Function Can't work
I'm having issues with making a function that I have received as an answer in the support forum of Mathworks (link: https://uk.mathworks.com/matlabcentral/answers/395183-creating-a-set-of-equally-spaced-cylinders-with-common-centre).
As soon as I copy and paste the function on the editor view, and I define points P1 and P2 as recommended, even after defining nVertex and R, the function appear to be working (no error message is shown), but at the end of the code, if I type mesh(RX,RY,RZ), then I the error message shown is that I have not defined RX,RY or RZ. Any ideas how I can make this work - where I should type my variables and which these variables are going to be so that the function successfully plots a mesh plot? The code is as follows and has been provided by Jan from Mathworks.

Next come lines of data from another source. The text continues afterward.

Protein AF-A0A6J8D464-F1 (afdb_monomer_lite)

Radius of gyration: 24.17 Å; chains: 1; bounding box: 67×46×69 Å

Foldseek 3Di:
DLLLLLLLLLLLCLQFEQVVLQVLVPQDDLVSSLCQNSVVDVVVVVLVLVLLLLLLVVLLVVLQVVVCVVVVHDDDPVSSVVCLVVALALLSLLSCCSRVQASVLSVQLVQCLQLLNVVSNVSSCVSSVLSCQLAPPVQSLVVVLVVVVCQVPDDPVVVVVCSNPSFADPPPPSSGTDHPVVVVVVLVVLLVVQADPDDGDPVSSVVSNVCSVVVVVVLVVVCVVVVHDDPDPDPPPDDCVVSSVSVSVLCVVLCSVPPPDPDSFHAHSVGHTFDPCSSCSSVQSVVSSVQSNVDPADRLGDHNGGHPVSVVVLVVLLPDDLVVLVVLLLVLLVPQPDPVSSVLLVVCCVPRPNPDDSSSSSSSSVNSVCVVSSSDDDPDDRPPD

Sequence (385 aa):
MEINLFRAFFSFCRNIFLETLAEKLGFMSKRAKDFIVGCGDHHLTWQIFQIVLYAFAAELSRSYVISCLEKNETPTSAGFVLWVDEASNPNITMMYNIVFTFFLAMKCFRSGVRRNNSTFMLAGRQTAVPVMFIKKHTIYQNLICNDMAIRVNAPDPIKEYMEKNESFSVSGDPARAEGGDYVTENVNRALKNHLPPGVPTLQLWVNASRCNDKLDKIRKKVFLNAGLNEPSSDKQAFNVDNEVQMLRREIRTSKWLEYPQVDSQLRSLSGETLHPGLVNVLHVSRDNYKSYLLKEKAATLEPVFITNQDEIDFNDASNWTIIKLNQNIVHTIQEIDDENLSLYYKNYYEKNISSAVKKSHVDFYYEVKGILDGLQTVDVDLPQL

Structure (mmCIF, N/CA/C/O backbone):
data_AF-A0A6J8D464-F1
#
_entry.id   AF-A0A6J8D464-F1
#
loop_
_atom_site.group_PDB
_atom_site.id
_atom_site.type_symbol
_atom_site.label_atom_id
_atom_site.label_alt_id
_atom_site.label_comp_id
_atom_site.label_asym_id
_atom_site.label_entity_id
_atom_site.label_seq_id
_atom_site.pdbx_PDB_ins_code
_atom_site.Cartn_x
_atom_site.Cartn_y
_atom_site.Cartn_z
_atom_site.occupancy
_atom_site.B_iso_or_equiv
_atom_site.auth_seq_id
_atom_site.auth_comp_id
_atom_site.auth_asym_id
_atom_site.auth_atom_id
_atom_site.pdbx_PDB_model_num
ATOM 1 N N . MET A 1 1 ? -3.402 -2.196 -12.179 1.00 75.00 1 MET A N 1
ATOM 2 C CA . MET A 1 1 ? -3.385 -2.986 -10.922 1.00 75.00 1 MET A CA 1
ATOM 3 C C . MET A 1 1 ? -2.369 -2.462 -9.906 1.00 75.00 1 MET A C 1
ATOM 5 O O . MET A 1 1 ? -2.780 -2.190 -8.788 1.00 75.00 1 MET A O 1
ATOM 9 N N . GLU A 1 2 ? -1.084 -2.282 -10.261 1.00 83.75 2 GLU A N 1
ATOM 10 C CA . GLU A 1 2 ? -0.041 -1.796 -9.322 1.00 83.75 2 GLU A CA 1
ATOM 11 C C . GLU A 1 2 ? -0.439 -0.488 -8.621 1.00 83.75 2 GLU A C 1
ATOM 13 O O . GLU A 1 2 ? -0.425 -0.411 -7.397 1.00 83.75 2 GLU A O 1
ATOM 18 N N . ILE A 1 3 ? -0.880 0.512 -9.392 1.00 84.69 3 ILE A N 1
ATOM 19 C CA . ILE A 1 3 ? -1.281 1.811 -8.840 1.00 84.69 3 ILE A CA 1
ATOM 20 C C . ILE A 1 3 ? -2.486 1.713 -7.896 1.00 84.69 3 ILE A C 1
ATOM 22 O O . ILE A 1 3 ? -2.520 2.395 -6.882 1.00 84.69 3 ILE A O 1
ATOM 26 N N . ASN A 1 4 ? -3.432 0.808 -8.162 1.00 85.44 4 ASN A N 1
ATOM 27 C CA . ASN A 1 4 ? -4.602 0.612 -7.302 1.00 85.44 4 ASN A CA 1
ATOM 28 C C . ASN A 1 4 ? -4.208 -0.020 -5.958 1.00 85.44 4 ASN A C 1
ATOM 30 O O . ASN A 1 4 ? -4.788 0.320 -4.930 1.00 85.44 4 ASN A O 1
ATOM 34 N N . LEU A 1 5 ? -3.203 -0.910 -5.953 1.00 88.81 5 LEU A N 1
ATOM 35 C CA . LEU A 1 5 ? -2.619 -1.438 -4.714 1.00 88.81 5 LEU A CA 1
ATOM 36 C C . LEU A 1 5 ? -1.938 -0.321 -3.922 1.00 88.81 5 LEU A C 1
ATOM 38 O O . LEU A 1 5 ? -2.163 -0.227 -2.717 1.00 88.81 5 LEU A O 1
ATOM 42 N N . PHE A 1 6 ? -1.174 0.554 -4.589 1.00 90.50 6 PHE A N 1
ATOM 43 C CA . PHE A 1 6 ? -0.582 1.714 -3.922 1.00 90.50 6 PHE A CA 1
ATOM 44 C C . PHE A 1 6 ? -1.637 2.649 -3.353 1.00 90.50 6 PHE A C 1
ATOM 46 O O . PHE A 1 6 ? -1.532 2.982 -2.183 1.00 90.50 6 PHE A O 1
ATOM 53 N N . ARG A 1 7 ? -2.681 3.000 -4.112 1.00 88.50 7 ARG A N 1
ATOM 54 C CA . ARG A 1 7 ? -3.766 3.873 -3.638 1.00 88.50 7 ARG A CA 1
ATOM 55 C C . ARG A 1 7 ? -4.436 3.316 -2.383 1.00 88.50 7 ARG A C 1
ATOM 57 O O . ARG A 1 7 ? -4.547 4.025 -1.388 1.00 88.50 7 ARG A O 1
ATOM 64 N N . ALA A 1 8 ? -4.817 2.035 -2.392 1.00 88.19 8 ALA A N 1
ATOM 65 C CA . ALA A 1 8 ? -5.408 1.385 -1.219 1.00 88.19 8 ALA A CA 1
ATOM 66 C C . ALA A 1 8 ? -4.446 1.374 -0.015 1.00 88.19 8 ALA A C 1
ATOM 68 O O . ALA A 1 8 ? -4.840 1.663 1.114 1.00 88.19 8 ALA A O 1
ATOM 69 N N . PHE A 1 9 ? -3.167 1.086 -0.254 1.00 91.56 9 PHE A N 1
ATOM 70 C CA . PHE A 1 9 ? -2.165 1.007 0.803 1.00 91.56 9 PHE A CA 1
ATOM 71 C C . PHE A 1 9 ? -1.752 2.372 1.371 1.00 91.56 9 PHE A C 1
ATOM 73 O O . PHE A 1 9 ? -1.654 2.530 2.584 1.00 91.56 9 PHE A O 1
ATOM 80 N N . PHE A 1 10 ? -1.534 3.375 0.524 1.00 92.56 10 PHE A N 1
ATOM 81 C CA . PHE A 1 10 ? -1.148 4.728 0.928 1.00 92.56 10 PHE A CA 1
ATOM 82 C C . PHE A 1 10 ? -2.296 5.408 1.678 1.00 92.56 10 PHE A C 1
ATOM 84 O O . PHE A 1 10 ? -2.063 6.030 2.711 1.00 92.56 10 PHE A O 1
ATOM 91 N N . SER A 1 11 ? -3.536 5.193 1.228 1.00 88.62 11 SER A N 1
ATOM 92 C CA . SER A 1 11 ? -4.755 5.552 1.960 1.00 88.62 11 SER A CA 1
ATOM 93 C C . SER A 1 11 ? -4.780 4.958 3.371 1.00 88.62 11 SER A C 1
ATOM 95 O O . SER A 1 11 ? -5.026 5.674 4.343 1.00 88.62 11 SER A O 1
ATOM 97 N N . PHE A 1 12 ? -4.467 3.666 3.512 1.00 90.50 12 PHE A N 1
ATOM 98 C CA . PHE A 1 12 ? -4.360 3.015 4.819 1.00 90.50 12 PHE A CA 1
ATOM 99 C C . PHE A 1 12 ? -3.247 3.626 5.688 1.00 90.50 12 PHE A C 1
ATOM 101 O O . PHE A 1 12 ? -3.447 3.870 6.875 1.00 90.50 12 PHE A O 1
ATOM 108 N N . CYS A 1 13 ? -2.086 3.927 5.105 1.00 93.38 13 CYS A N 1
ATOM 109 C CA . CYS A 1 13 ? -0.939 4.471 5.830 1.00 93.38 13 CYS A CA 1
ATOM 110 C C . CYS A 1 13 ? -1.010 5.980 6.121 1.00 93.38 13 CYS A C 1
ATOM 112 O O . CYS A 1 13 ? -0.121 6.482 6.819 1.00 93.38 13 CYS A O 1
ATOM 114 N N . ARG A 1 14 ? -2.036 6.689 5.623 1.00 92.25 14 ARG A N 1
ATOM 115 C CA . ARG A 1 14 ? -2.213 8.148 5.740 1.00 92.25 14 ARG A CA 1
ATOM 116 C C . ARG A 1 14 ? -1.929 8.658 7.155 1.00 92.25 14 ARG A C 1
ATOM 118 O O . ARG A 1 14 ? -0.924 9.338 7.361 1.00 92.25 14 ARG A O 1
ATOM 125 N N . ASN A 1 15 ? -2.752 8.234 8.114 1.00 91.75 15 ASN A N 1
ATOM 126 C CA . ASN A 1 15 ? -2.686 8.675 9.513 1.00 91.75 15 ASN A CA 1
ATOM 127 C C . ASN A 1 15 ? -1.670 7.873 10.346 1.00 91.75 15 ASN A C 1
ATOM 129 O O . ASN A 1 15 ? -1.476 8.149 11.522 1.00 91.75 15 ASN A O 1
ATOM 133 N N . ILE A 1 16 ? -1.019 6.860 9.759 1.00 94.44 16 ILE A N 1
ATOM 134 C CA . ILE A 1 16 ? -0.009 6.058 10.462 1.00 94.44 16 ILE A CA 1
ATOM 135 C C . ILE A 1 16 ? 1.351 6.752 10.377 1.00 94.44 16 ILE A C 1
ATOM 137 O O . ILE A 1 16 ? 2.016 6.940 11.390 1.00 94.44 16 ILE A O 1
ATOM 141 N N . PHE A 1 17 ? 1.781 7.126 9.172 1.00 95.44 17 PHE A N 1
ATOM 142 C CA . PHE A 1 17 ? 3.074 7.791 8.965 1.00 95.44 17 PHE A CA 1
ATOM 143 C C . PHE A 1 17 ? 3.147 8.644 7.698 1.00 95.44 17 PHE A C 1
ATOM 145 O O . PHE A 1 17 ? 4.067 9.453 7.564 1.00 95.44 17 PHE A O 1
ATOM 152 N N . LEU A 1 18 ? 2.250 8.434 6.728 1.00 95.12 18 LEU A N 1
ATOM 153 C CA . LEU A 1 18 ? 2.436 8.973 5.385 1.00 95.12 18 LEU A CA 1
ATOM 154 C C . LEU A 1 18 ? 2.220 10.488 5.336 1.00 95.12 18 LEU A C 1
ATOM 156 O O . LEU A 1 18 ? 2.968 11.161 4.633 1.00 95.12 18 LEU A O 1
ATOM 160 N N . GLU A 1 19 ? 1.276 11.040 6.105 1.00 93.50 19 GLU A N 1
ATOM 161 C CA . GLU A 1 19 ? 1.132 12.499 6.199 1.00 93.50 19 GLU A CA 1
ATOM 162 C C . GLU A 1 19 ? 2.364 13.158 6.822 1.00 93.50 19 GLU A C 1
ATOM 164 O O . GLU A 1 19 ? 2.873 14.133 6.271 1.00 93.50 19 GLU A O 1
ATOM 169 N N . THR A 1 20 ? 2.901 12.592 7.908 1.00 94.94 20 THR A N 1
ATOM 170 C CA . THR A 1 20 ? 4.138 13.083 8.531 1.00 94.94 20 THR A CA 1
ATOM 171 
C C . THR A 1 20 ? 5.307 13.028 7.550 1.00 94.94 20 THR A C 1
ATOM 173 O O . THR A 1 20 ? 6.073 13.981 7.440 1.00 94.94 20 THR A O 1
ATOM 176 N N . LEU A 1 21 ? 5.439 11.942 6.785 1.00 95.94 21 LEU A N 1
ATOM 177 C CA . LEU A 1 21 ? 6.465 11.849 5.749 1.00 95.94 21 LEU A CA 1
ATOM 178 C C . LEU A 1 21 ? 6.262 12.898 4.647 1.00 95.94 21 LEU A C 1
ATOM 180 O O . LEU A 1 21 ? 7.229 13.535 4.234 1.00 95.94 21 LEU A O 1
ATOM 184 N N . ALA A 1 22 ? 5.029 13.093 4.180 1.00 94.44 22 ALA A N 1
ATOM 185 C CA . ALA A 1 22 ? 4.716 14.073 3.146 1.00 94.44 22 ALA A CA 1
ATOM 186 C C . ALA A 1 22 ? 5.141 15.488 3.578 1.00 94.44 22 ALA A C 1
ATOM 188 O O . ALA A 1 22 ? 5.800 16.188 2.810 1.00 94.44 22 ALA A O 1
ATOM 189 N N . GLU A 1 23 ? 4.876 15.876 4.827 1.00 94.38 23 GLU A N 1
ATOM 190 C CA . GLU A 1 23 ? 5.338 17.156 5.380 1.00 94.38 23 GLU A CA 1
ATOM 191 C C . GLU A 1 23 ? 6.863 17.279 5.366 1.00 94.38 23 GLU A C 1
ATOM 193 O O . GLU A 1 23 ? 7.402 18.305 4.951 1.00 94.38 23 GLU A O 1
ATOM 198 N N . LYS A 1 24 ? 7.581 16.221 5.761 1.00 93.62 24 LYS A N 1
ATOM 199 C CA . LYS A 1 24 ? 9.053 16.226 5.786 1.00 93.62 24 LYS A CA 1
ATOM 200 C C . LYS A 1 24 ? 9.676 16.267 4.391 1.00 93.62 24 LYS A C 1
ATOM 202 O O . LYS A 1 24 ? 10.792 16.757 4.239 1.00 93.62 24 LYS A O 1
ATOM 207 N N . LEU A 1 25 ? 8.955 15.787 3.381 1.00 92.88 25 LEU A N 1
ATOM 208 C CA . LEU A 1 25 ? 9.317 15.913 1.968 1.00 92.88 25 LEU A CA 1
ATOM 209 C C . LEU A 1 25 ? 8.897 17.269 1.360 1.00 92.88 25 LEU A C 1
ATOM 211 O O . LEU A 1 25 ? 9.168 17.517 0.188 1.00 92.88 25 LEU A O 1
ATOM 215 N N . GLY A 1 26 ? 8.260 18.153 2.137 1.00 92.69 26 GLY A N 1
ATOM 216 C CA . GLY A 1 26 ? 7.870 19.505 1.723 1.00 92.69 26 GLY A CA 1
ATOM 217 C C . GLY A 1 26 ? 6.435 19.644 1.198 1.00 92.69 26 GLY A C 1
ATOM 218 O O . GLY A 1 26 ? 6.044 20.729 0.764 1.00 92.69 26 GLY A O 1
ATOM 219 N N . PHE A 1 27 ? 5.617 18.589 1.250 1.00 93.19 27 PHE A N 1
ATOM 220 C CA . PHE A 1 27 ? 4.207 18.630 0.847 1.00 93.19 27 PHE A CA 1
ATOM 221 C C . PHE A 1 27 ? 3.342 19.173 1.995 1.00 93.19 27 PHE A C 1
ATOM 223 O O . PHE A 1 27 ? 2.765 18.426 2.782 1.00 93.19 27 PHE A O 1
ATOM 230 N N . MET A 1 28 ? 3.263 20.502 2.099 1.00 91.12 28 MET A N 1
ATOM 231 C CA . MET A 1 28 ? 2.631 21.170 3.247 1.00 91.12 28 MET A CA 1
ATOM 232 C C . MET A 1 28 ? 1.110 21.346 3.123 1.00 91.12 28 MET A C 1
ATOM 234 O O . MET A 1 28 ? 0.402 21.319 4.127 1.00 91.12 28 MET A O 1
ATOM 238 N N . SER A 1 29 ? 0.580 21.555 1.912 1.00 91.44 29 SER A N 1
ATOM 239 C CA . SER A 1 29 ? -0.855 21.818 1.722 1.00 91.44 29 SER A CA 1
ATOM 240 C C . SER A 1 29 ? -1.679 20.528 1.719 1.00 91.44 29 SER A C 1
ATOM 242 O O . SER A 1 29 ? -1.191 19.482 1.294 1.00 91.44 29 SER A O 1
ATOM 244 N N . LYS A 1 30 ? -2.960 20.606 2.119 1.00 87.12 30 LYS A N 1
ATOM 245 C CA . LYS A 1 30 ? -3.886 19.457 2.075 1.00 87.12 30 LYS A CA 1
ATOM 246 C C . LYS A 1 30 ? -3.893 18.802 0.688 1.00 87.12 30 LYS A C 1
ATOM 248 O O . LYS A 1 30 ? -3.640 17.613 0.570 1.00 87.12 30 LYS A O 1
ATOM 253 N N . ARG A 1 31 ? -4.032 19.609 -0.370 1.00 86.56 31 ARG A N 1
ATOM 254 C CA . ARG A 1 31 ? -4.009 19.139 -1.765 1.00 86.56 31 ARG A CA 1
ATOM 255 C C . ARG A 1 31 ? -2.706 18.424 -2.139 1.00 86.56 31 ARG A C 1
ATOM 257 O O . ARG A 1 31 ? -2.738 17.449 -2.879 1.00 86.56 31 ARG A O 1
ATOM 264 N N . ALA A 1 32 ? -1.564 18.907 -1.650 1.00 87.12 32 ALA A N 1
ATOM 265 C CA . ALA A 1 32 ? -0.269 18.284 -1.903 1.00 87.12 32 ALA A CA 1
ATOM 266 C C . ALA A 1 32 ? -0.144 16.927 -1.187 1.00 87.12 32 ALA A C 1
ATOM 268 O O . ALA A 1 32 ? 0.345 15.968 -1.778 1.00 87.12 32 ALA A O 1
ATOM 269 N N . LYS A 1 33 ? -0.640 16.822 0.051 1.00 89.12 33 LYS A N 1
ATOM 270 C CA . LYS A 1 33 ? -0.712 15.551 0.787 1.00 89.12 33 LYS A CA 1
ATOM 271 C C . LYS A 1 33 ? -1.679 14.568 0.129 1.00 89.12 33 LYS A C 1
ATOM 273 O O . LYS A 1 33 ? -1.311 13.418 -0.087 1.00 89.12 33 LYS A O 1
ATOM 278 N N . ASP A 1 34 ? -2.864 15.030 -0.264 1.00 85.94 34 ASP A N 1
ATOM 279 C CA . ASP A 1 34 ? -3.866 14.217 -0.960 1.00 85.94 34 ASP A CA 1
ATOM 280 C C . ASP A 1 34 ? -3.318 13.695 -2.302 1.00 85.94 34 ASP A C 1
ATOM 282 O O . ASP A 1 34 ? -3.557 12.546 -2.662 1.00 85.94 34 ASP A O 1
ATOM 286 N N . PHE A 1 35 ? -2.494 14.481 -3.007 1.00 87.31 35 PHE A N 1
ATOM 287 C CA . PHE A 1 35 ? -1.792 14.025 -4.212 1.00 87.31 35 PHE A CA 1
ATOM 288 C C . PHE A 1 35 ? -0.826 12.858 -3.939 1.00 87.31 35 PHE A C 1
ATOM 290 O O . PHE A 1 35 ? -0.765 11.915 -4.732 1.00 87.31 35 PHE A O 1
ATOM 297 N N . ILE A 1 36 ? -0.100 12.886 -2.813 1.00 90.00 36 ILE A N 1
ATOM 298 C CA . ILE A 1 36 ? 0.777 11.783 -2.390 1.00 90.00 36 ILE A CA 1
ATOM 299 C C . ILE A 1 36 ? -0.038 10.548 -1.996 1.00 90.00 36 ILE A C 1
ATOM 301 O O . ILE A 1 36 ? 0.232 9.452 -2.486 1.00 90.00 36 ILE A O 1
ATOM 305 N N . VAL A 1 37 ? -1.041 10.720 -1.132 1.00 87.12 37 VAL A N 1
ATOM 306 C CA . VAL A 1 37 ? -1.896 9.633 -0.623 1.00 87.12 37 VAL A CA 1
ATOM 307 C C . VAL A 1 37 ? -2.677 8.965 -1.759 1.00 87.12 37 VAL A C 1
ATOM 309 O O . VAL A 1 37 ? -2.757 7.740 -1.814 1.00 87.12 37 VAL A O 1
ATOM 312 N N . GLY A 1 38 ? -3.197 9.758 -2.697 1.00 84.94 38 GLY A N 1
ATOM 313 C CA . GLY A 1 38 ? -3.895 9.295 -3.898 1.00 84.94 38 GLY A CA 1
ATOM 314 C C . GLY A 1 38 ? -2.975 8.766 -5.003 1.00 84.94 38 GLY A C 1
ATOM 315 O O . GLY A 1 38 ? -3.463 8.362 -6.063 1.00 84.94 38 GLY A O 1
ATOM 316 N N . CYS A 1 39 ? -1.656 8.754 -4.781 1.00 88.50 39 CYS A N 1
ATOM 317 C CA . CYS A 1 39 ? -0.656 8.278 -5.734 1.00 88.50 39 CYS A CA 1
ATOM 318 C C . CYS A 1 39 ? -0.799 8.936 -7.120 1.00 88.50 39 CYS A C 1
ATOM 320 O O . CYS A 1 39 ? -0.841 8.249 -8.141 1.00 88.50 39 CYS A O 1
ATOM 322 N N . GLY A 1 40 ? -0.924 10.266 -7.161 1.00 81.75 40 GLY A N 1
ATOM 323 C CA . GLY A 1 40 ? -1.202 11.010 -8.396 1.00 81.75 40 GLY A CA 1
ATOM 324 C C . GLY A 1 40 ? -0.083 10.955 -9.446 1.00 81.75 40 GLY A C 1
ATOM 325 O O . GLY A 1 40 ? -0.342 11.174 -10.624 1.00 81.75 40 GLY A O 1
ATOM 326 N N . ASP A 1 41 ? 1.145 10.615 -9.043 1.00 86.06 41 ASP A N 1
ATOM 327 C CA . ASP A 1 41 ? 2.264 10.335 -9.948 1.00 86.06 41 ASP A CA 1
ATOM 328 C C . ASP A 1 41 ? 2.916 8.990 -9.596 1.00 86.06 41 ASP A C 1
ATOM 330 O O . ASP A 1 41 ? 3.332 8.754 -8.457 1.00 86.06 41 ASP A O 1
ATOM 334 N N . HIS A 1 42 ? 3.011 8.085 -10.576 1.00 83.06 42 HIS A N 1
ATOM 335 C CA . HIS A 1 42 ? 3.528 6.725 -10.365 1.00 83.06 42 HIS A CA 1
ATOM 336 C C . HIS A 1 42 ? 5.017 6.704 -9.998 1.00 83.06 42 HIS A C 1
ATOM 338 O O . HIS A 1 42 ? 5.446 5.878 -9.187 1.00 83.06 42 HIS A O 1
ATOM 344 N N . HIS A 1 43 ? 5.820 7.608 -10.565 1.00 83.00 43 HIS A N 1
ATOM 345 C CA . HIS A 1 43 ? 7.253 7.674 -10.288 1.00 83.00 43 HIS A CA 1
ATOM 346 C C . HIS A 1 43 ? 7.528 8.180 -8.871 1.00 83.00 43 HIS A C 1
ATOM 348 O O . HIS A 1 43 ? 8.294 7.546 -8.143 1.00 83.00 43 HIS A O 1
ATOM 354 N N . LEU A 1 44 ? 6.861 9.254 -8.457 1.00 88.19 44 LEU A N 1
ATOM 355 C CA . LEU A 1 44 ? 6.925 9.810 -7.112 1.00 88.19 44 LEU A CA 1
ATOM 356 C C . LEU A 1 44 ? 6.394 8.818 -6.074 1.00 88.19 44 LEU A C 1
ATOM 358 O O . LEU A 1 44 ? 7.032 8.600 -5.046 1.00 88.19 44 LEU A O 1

%these are the four variables that I define at the start of the code (of course without the '%' symbol): %P1 = [0,0,0];
%P2 = [100,100,0];
%R = 2;
%nVertex = 20;
function H = DrawCylinder(P1, P2, R, nVertex, FaceColor, FaceLite)
[RX, RY, RZ] = CylinderCoor(P1, P2, R, nVertex);
H = surface(RX, RY, RZ, ...
'FaceColor', FaceColor, ...
'FaceLighting', FaceLite, ...
'EdgeColor', 'none', ...
'AmbientStrength', 0.5, ...
'DiffuseStrength', 0.4, ...
'BackFaceLighting', 'lit', ...
'Clipping', 'off');
end
function [RX, RY, RZ] = CylinderCoor(P1, P2, R, nVertex)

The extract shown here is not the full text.